Lafora progressive myoclonus epilepsy is an autosomal recessive, fatal, generalized polyglucosan storage disorder that occurs
in childhood or adolescence with stimulus sensitive epilepsy (resting and action myoclonias, grand mal, and absence), dementia,
ataxia and rapid neurologic deterioration. Mutations in EPM2A/laforin cause 58% of cases and mutations in EPM2B/malin cause
35% of cases. Accumulating evidence points to Lafora disease as primarily a disorder of cell death with impaired clearance
of misfolded proteins, as shown by ubiquitin-positive aggresomes in HeLa cells transfected with mutated laforin, ubiquitin-positive
polyglucosan inclusion bodies, and malin/E3 ubiquitin ligase polyubiquitination of laforin.

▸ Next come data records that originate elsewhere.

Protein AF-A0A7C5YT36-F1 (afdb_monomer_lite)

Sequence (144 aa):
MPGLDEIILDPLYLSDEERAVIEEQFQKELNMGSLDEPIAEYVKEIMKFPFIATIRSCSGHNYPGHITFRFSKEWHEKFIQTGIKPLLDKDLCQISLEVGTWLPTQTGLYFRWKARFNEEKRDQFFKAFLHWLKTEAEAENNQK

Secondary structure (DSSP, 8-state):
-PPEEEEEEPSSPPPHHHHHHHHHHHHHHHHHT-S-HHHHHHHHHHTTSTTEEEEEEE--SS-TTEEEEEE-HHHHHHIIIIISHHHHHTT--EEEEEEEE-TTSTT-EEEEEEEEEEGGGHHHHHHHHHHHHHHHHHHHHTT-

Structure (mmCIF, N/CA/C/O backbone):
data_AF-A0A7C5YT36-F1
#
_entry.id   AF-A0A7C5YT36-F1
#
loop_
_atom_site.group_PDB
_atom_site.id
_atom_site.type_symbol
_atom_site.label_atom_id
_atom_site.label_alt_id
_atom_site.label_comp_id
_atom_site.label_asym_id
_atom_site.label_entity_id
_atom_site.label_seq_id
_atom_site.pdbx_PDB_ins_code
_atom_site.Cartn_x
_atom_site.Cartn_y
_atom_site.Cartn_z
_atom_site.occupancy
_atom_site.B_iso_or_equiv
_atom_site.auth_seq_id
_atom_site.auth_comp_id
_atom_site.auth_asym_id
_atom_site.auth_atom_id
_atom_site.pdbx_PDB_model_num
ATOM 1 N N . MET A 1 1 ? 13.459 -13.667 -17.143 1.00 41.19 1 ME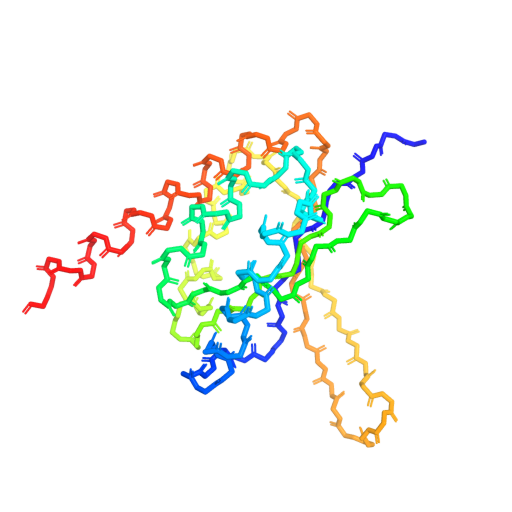T A N 1
ATOM 2 C CA . MET A 1 1 ? 12.040 -13.789 -16.744 1.00 41.19 1 MET A CA 1
ATOM 3 C C . MET A 1 1 ? 11.478 -12.380 -16.719 1.00 41.19 1 MET A C 1
ATOM 5 O O . MET A 1 1 ? 12.237 -11.514 -16.295 1.00 41.19 1 MET A O 1
ATOM 9 N N . PRO A 1 2 ? 10.257 -12.121 -17.221 1.00 52.22 2 PRO A N 1
ATOM 10 C CA . PRO A 1 2 ? 9.635 -10.808 -17.043 1.00 52.22 2 PRO A CA 1
ATOM 11 C C . PRO A 1 2 ? 9.651 -10.453 -15.551 1.00 52.22 2 PRO A C 1
ATOM 13 O O . PRO A 1 2 ? 9.424 -11.334 -14.716 1.00 52.22 2 PRO A O 1
ATOM 16 N N . GLY A 1 3 ? 10.018 -9.210 -15.232 1.00 61.31 3 GLY A N 1
ATOM 17 C CA . GLY A 1 3 ? 10.096 -8.736 -13.855 1.00 61.31 3 GLY A CA 1
ATOM 18 C C . GLY A 1 3 ? 8.723 -8.835 -13.201 1.00 61.31 3 GLY A C 1
ATOM 19 O O . GLY A 1 3 ? 7.720 -8.392 -13.766 1.00 61.31 3 GLY A O 1
ATOM 20 N N . LEU A 1 4 ? 8.671 -9.467 -12.036 1.00 66.06 4 LEU A N 1
ATOM 21 C CA . LEU A 1 4 ? 7.511 -9.367 -11.164 1.00 66.06 4 LEU A CA 1
ATOM 22 C C . LEU A 1 4 ? 7.768 -8.197 -10.222 1.00 66.06 4 LEU A C 1
ATOM 24 O O . LEU A 1 4 ? 8.885 -8.017 -9.750 1.00 66.06 4 LEU A O 1
ATOM 28 N N . ASP A 1 5 ? 6.741 -7.422 -9.932 1.00 77.19 5 ASP A N 1
ATOM 29 C CA . ASP A 1 5 ? 6.739 -6.508 -8.802 1.00 77.19 5 ASP A CA 1
ATOM 30 C C . ASP A 1 5 ? 6.042 -7.201 -7.628 1.00 77.19 5 ASP A C 1
ATOM 32 O O . ASP A 1 5 ? 5.168 -8.060 -7.808 1.00 77.19 5 ASP A O 1
ATOM 36 N N . GLU A 1 6 ? 6.456 -6.862 -6.411 1.00 80.56 6 GLU A N 1
ATOM 37 C CA . GLU A 1 6 ? 5.918 -7.458 -5.192 1.00 80.56 6 GLU A CA 1
ATOM 38 C C . GLU A 1 6 ? 5.621 -6.359 -4.180 1.00 80.56 6 GLU A C 1
ATOM 40 O O . GLU A 1 6 ? 6.495 -5.582 -3.804 1.00 80.56 6 GLU A O 1
ATOM 45 N N . ILE A 1 7 ? 4.382 -6.334 -3.703 1.00 80.69 7 ILE A N 1
ATOM 46 C CA . ILE A 1 7 ? 4.004 -5.556 -2.535 1.00 80.69 7 ILE A CA 1
ATOM 47 C C . ILE A 1 7 ? 3.847 -6.499 -1.359 1.00 80.69 7 ILE A C 1
ATOM 49 O O . ILE A 1 7 ? 3.064 -7.451 -1.404 1.00 80.69 7 ILE A O 1
ATOM 53 N N . ILE A 1 8 ? 4.578 -6.203 -0.296 1.00 83.38 8 ILE A N 1
ATOM 54 C CA . ILE A 1 8 ? 4.480 -6.894 0.977 1.00 83.38 8 ILE A CA 1
ATOM 55 C C . ILE A 1 8 ? 3.630 -6.054 1.925 1.00 83.38 8 ILE A C 1
ATOM 57 O O . ILE A 1 8 ? 3.925 -4.881 2.147 1.00 83.38 8 ILE A O 1
ATOM 61 N N . LEU A 1 9 ? 2.625 -6.672 2.542 1.00 81.44 9 LEU A N 1
ATOM 62 C CA . LEU A 1 9 ? 2.051 -6.144 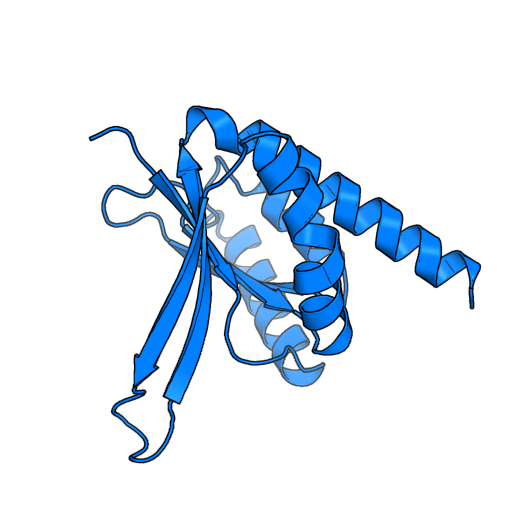3.775 1.00 81.44 9 LEU A CA 1
ATOM 63 C C . LEU A 1 9 ? 2.871 -6.666 4.947 1.00 81.44 9 LEU A C 1
ATOM 65 O O . LEU A 1 9 ? 2.986 -7.881 5.149 1.00 81.44 9 LEU A O 1
ATOM 69 N N . ASP A 1 10 ? 3.475 -5.747 5.687 1.00 80.19 10 ASP A N 1
ATOM 70 C CA . ASP A 1 10 ? 4.245 -6.085 6.870 1.00 80.19 10 ASP A CA 1
ATOM 71 C C . ASP A 1 10 ? 3.329 -6.694 7.951 1.00 80.19 10 ASP A C 1
ATOM 73 O O . ASP A 1 10 ? 2.225 -6.193 8.164 1.00 80.19 10 ASP A O 1
ATOM 77 N N . PRO A 1 11 ? 3.755 -7.777 8.630 1.00 72.00 11 PRO A N 1
ATOM 78 C CA . PRO A 1 11 ? 2.948 -8.429 9.663 1.00 72.00 11 PRO A CA 1
ATOM 79 C C . PRO A 1 11 ? 2.729 -7.569 10.912 1.00 72.00 11 PRO A C 1
ATOM 81 O O . PRO A 1 11 ? 1.849 -7.881 11.714 1.00 72.00 11 PRO A O 1
ATOM 84 N N . LEU A 1 12 ? 3.562 -6.549 11.130 1.00 81.38 12 LEU A N 1
ATOM 85 C CA . LEU A 1 12 ? 3.457 -5.663 12.282 1.00 81.38 12 LEU A CA 1
ATOM 86 C C . LEU A 1 12 ? 2.590 -4.456 11.936 1.00 81.38 12 LEU A C 1
ATOM 88 O O . LEU A 1 12 ? 2.604 -3.976 10.807 1.00 81.38 12 LEU A O 1
ATOM 92 N N . TYR A 1 13 ? 1.850 -3.948 12.917 1.00 85.12 13 TYR A N 1
ATOM 93 C CA . TYR A 1 13 ? 1.031 -2.754 12.733 1.00 85.12 13 TYR A CA 1
ATOM 94 C C . TYR A 1 13 ? 1.843 -1.489 12.967 1.00 85.12 13 TYR A C 1
ATOM 96 O O . TYR A 1 13 ? 2.707 -1.449 13.836 1.00 85.12 13 TYR A O 1
ATOM 104 N N . LEU A 1 14 ? 1.525 -0.455 12.198 1.00 88.19 14 LEU A N 1
ATOM 105 C CA . LEU A 1 14 ? 2.122 0.866 12.300 1.00 88.19 14 LEU A CA 1
ATOM 106 C C . LEU A 1 14 ? 1.659 1.560 13.588 1.00 88.19 14 LEU A C 1
ATOM 108 O O . LEU A 1 14 ? 0.455 1.757 13.773 1.00 88.19 14 LEU A O 1
ATOM 112 N N . SER A 1 15 ? 2.604 1.943 14.446 1.00 88.31 15 SER A N 1
ATOM 113 C CA . SER A 1 15 ? 2.366 2.872 15.560 1.00 88.31 15 SER A CA 1
ATOM 114 C C . SER A 1 15 ? 2.721 4.313 15.174 1.00 88.31 15 SER A C 1
ATOM 116 O O . SER A 1 15 ? 3.468 4.535 14.220 1.00 88.31 15 SER A O 1
ATOM 118 N N . ASP A 1 16 ? 2.232 5.293 15.939 1.00 87.62 16 ASP A N 1
ATOM 119 C CA . ASP A 1 16 ? 2.547 6.715 15.717 1.00 87.62 16 ASP A CA 1
ATOM 120 C C . ASP A 1 16 ? 4.054 7.003 15.867 1.00 87.62 16 ASP A C 1
ATOM 122 O O . ASP A 1 16 ? 4.636 7.757 15.086 1.00 87.62 16 ASP A O 1
ATOM 126 N N . GLU A 1 17 ? 4.710 6.357 16.837 1.00 89.00 17 GLU A N 1
ATOM 127 C CA . GLU A 1 17 ? 6.156 6.479 17.071 1.00 89.00 17 GLU A CA 1
ATOM 128 C C . GLU A 1 17 ? 6.966 5.908 15.900 1.00 89.00 17 GLU A C 1
ATOM 130 O O . GLU A 1 17 ? 7.884 6.559 15.398 1.00 89.00 17 GLU A O 1
ATOM 135 N N . GLU A 1 18 ? 6.609 4.710 15.420 1.00 86.50 18 GLU A N 1
ATOM 136 C CA . GLU A 1 18 ? 7.260 4.103 14.255 1.00 86.50 18 GLU A CA 1
ATOM 137 C C . GLU A 1 18 ? 7.027 4.934 12.996 1.00 86.50 18 GLU A C 1
ATOM 139 O O . GLU A 1 18 ? 7.933 5.101 12.177 1.00 86.50 18 GLU A O 1
ATOM 144 N N . ARG A 1 19 ? 5.818 5.478 12.844 1.00 90.06 19 ARG A N 1
ATOM 145 C CA . ARG A 1 19 ? 5.459 6.310 11.704 1.00 90.06 19 ARG A CA 1
ATOM 146 C C . ARG A 1 19 ? 6.360 7.535 11.600 1.00 90.06 19 ARG A C 1
ATOM 148 O O . ARG A 1 19 ? 6.871 7.787 10.512 1.00 90.06 19 ARG A O 1
ATOM 155 N N . ALA A 1 20 ? 6.603 8.240 12.704 1.00 89.69 20 ALA A N 1
ATOM 156 C CA . ALA A 1 20 ? 7.491 9.400 12.713 1.00 89.69 20 ALA A CA 1
ATOM 157 C C . ALA A 1 20 ? 8.917 9.042 12.251 1.00 89.69 20 ALA A C 1
ATOM 159 O O . ALA A 1 20 ? 9.512 9.760 11.446 1.00 89.69 20 ALA A O 1
ATOM 160 N N . VAL A 1 21 ? 9.442 7.894 12.696 1.00 90.06 21 VAL A N 1
ATOM 161 C CA . VAL A 1 21 ? 10.766 7.397 12.278 1.00 90.06 21 VAL A CA 1
ATOM 162 C C . VAL A 1 21 ? 10.791 7.070 10.781 1.00 90.06 21 VAL A C 1
ATOM 164 O O . VAL A 1 21 ? 11.729 7.449 10.076 1.00 90.06 21 VAL A O 1
ATOM 167 N N . ILE A 1 22 ? 9.755 6.393 10.274 1.00 88.62 22 ILE A N 1
ATOM 168 C CA . ILE A 1 22 ? 9.648 6.032 8.853 1.00 88.62 22 ILE A CA 1
ATOM 169 C C . ILE A 1 22 ? 9.512 7.285 7.981 1.00 88.62 22 ILE A C 1
ATOM 171 O O . ILE A 1 22 ? 10.123 7.361 6.918 1.00 88.62 22 ILE A O 1
ATOM 175 N N . GLU A 1 23 ? 8.747 8.286 8.419 1.00 90.62 23 GLU A N 1
ATOM 176 C CA . GLU A 1 23 ? 8.624 9.565 7.714 1.00 90.62 23 GLU A CA 1
ATOM 177 C C . GLU A 1 23 ? 9.959 10.307 7.645 1.00 90.62 23 GLU A C 1
ATOM 179 O O . GLU A 1 23 ? 10.328 10.791 6.575 1.00 90.62 23 GLU A O 1
ATOM 184 N N . GLU A 1 24 ? 10.719 10.355 8.742 1.00 89.94 24 GLU A N 1
ATOM 185 C CA . GLU A 1 24 ? 12.051 10.966 8.746 1.00 89.94 24 GLU A CA 1
ATOM 186 C C . GLU A 1 24 ? 12.992 10.260 7.757 1.00 89.94 24 GLU A C 1
ATOM 188 O O . GLU A 1 24 ? 13.701 10.915 6.987 1.00 89.94 24 GLU A O 1
ATOM 193 N N . GLN A 1 25 ? 12.980 8.923 7.738 1.00 87.19 25 GLN A N 1
ATOM 194 C CA . GLN A 1 25 ? 13.762 8.143 6.781 1.00 87.19 25 GLN A CA 1
ATOM 195 C C . GLN A 1 25 ? 13.319 8.415 5.338 1.00 87.19 25 GLN A C 1
ATOM 197 O O . GLN A 1 25 ? 14.160 8.668 4.476 1.00 87.19 25 GLN A O 1
ATOM 202 N N . PHE A 1 26 ? 12.013 8.435 5.081 1.00 88.38 26 PHE A N 1
ATOM 203 C CA . PHE A 1 26 ? 11.462 8.711 3.759 1.00 88.38 26 PHE A CA 1
ATOM 204 C C . PHE A 1 26 ? 11.864 10.101 3.244 1.00 88.38 26 PHE A C 1
ATOM 206 O O . PHE A 1 26 ? 12.250 10.244 2.085 1.00 88.38 26 PHE A O 1
ATOM 213 N N . GLN A 1 27 ? 11.857 11.126 4.104 1.00 88.25 27 GLN A N 1
ATOM 214 C CA . GLN A 1 27 ? 12.328 12.467 3.736 1.00 88.25 27 GLN A CA 1
ATOM 215 C C . GLN A 1 27 ? 13.827 12.494 3.408 1.00 88.25 27 GLN A C 1
ATOM 217 O O . GLN A 1 27 ? 14.245 13.192 2.482 1.00 88.25 27 GLN A O 1
ATOM 222 N N . LYS A 1 28 ? 14.654 11.716 4.117 1.00 87.38 28 LYS A N 1
ATOM 223 C CA . LYS A 1 28 ? 16.081 11.569 3.779 1.00 87.38 28 LYS A CA 1
ATOM 224 C C . LYS A 1 28 ? 16.262 10.924 2.404 1.00 87.38 28 LYS A C 1
ATOM 226 O O . LYS A 1 28 ? 17.013 11.456 1.591 1.00 87.38 28 LYS A O 1
ATOM 231 N N . GLU A 1 29 ? 15.542 9.839 2.124 1.00 84.69 29 GLU A N 1
ATOM 232 C CA . GLU A 1 29 ? 15.593 9.140 0.831 1.00 84.69 29 GLU A CA 1
ATOM 233 C C . GLU A 1 29 ? 15.115 10.028 -0.331 1.00 84.69 29 GLU A C 1
ATOM 235 O O . GLU A 1 29 ? 15.732 10.046 -1.399 1.00 84.69 29 GLU A O 1
ATOM 240 N N . LEU A 1 30 ? 14.072 10.836 -0.104 1.00 83.38 30 LEU A N 1
ATOM 241 C CA . LEU A 1 30 ? 13.600 11.848 -1.054 1.00 83.38 30 LEU A CA 1
ATOM 242 C C . LEU A 1 30 ? 14.687 12.871 -1.398 1.00 83.38 30 LEU A C 1
ATOM 244 O O . LEU A 1 30 ? 14.931 13.133 -2.574 1.00 83.38 30 LEU A O 1
ATOM 248 N N . ASN A 1 31 ? 15.350 13.427 -0.382 1.00 85.69 31 ASN A N 1
ATOM 249 C CA . ASN A 1 31 ? 16.396 14.436 -0.564 1.00 85.69 31 ASN A CA 1
ATOM 250 C C . ASN A 1 31 ? 17.652 13.870 -1.239 1.00 85.69 31 ASN A C 1
ATOM 252 O O . ASN A 1 31 ? 18.367 14.598 -1.924 1.00 85.69 31 ASN A O 1
ATOM 256 N N . MET A 1 32 ? 17.923 12.579 -1.047 1.00 85.62 32 MET A N 1
ATOM 257 C CA . MET A 1 32 ? 19.051 11.878 -1.660 1.00 85.62 32 MET A CA 1
ATOM 258 C C . MET A 1 32 ? 18.756 11.353 -3.071 1.00 85.62 32 MET A C 1
ATOM 260 O O . MET A 1 32 ? 19.681 10.895 -3.740 1.00 85.62 32 MET A O 1
ATOM 264 N N . GLY A 1 33 ? 17.499 11.395 -3.528 1.00 80.06 33 GLY A N 1
ATOM 265 C CA . GLY A 1 33 ? 17.098 10.837 -4.821 1.00 80.06 33 GLY A CA 1
ATOM 266 C C . GLY A 1 33 ? 17.251 9.315 -4.897 1.00 80.06 33 GLY A C 1
ATOM 267 O O . GLY A 1 33 ? 17.514 8.784 -5.970 1.00 80.06 33 GLY A O 1
ATOM 268 N N . SER A 1 34 ? 17.131 8.614 -3.764 1.00 78.69 34 SER A N 1
ATOM 269 C CA . SER A 1 34 ? 17.364 7.164 -3.672 1.00 78.69 34 SER A CA 1
ATOM 270 C C . SER A 1 34 ? 16.096 6.317 -3.811 1.00 78.69 34 SER A C 1
ATOM 272 O O . SER A 1 34 ? 16.164 5.097 -3.671 1.00 78.69 34 SER A O 1
ATOM 274 N N . LEU A 1 35 ? 14.943 6.948 -4.046 1.00 76.31 35 LEU A N 1
ATOM 275 C CA . LEU A 1 35 ? 13.691 6.249 -4.327 1.00 76.31 35 LEU A CA 1
ATOM 276 C C . LEU A 1 35 ? 13.689 5.705 -5.753 1.00 76.31 35 LEU A C 1
ATOM 278 O O . LEU A 1 35 ? 14.131 6.373 -6.684 1.00 76.31 35 LEU A O 1
ATOM 282 N N . ASP A 1 36 ? 13.124 4.516 -5.907 1.00 77.25 36 ASP A N 1
ATOM 283 C CA . ASP A 1 36 ? 12.970 3.861 -7.199 1.00 77.25 36 ASP A CA 1
ATOM 284 C C . ASP A 1 36 ? 12.021 4.667 -8.108 1.00 77.25 36 ASP A C 1
ATOM 286 O O . ASP A 1 36 ? 10.827 4.811 -7.828 1.00 77.25 36 ASP A O 1
ATOM 290 N N . GLU A 1 37 ? 12.580 5.255 -9.166 1.00 79.25 37 GLU A N 1
ATOM 291 C CA . GLU A 1 37 ? 11.925 6.232 -10.042 1.00 79.25 37 GLU A CA 1
ATOM 292 C C . GLU A 1 37 ? 10.563 5.746 -10.589 1.00 79.25 37 GLU A C 1
ATOM 294 O O . GLU A 1 37 ? 9.584 6.481 -10.426 1.00 79.25 37 GLU A O 1
ATOM 299 N N . PRO A 1 38 ? 10.428 4.512 -11.125 1.00 79.44 38 PRO A N 1
ATOM 300 C CA . PRO A 1 38 ? 9.151 3.973 -11.599 1.00 79.44 38 PRO A CA 1
ATOM 301 C C . PRO A 1 38 ? 7.989 3.961 -10.596 1.00 79.44 38 PRO A C 1
ATOM 303 O O . PRO A 1 38 ? 6.832 3.895 -11.012 1.00 79.44 38 PRO A O 1
ATOM 306 N N . ILE A 1 39 ? 8.265 3.965 -9.290 1.00 81.12 39 ILE A N 1
ATOM 307 C CA . ILE A 1 39 ? 7.241 3.889 -8.233 1.00 81.12 39 ILE A CA 1
ATOM 308 C C . ILE A 1 39 ? 7.247 5.104 -7.301 1.00 81.12 39 ILE A C 1
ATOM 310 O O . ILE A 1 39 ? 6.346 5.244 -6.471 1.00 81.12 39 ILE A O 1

How polyglucosan inclusion bodies
accumulate is still a mystery. Polyglucosan accumulates hypothetically because of an overactive polyglucosan biosynthetic
pathway or a breakdown in polyglucosan degradation. Five separate laboratories are looking for the biochemical pathways that
connect laforin and malin to polyglucosan synthesis or degradation. A curative therapy for human Lafora disease with laforin
replacement therapy using neutral pegylated immunoliposomes is being investigated.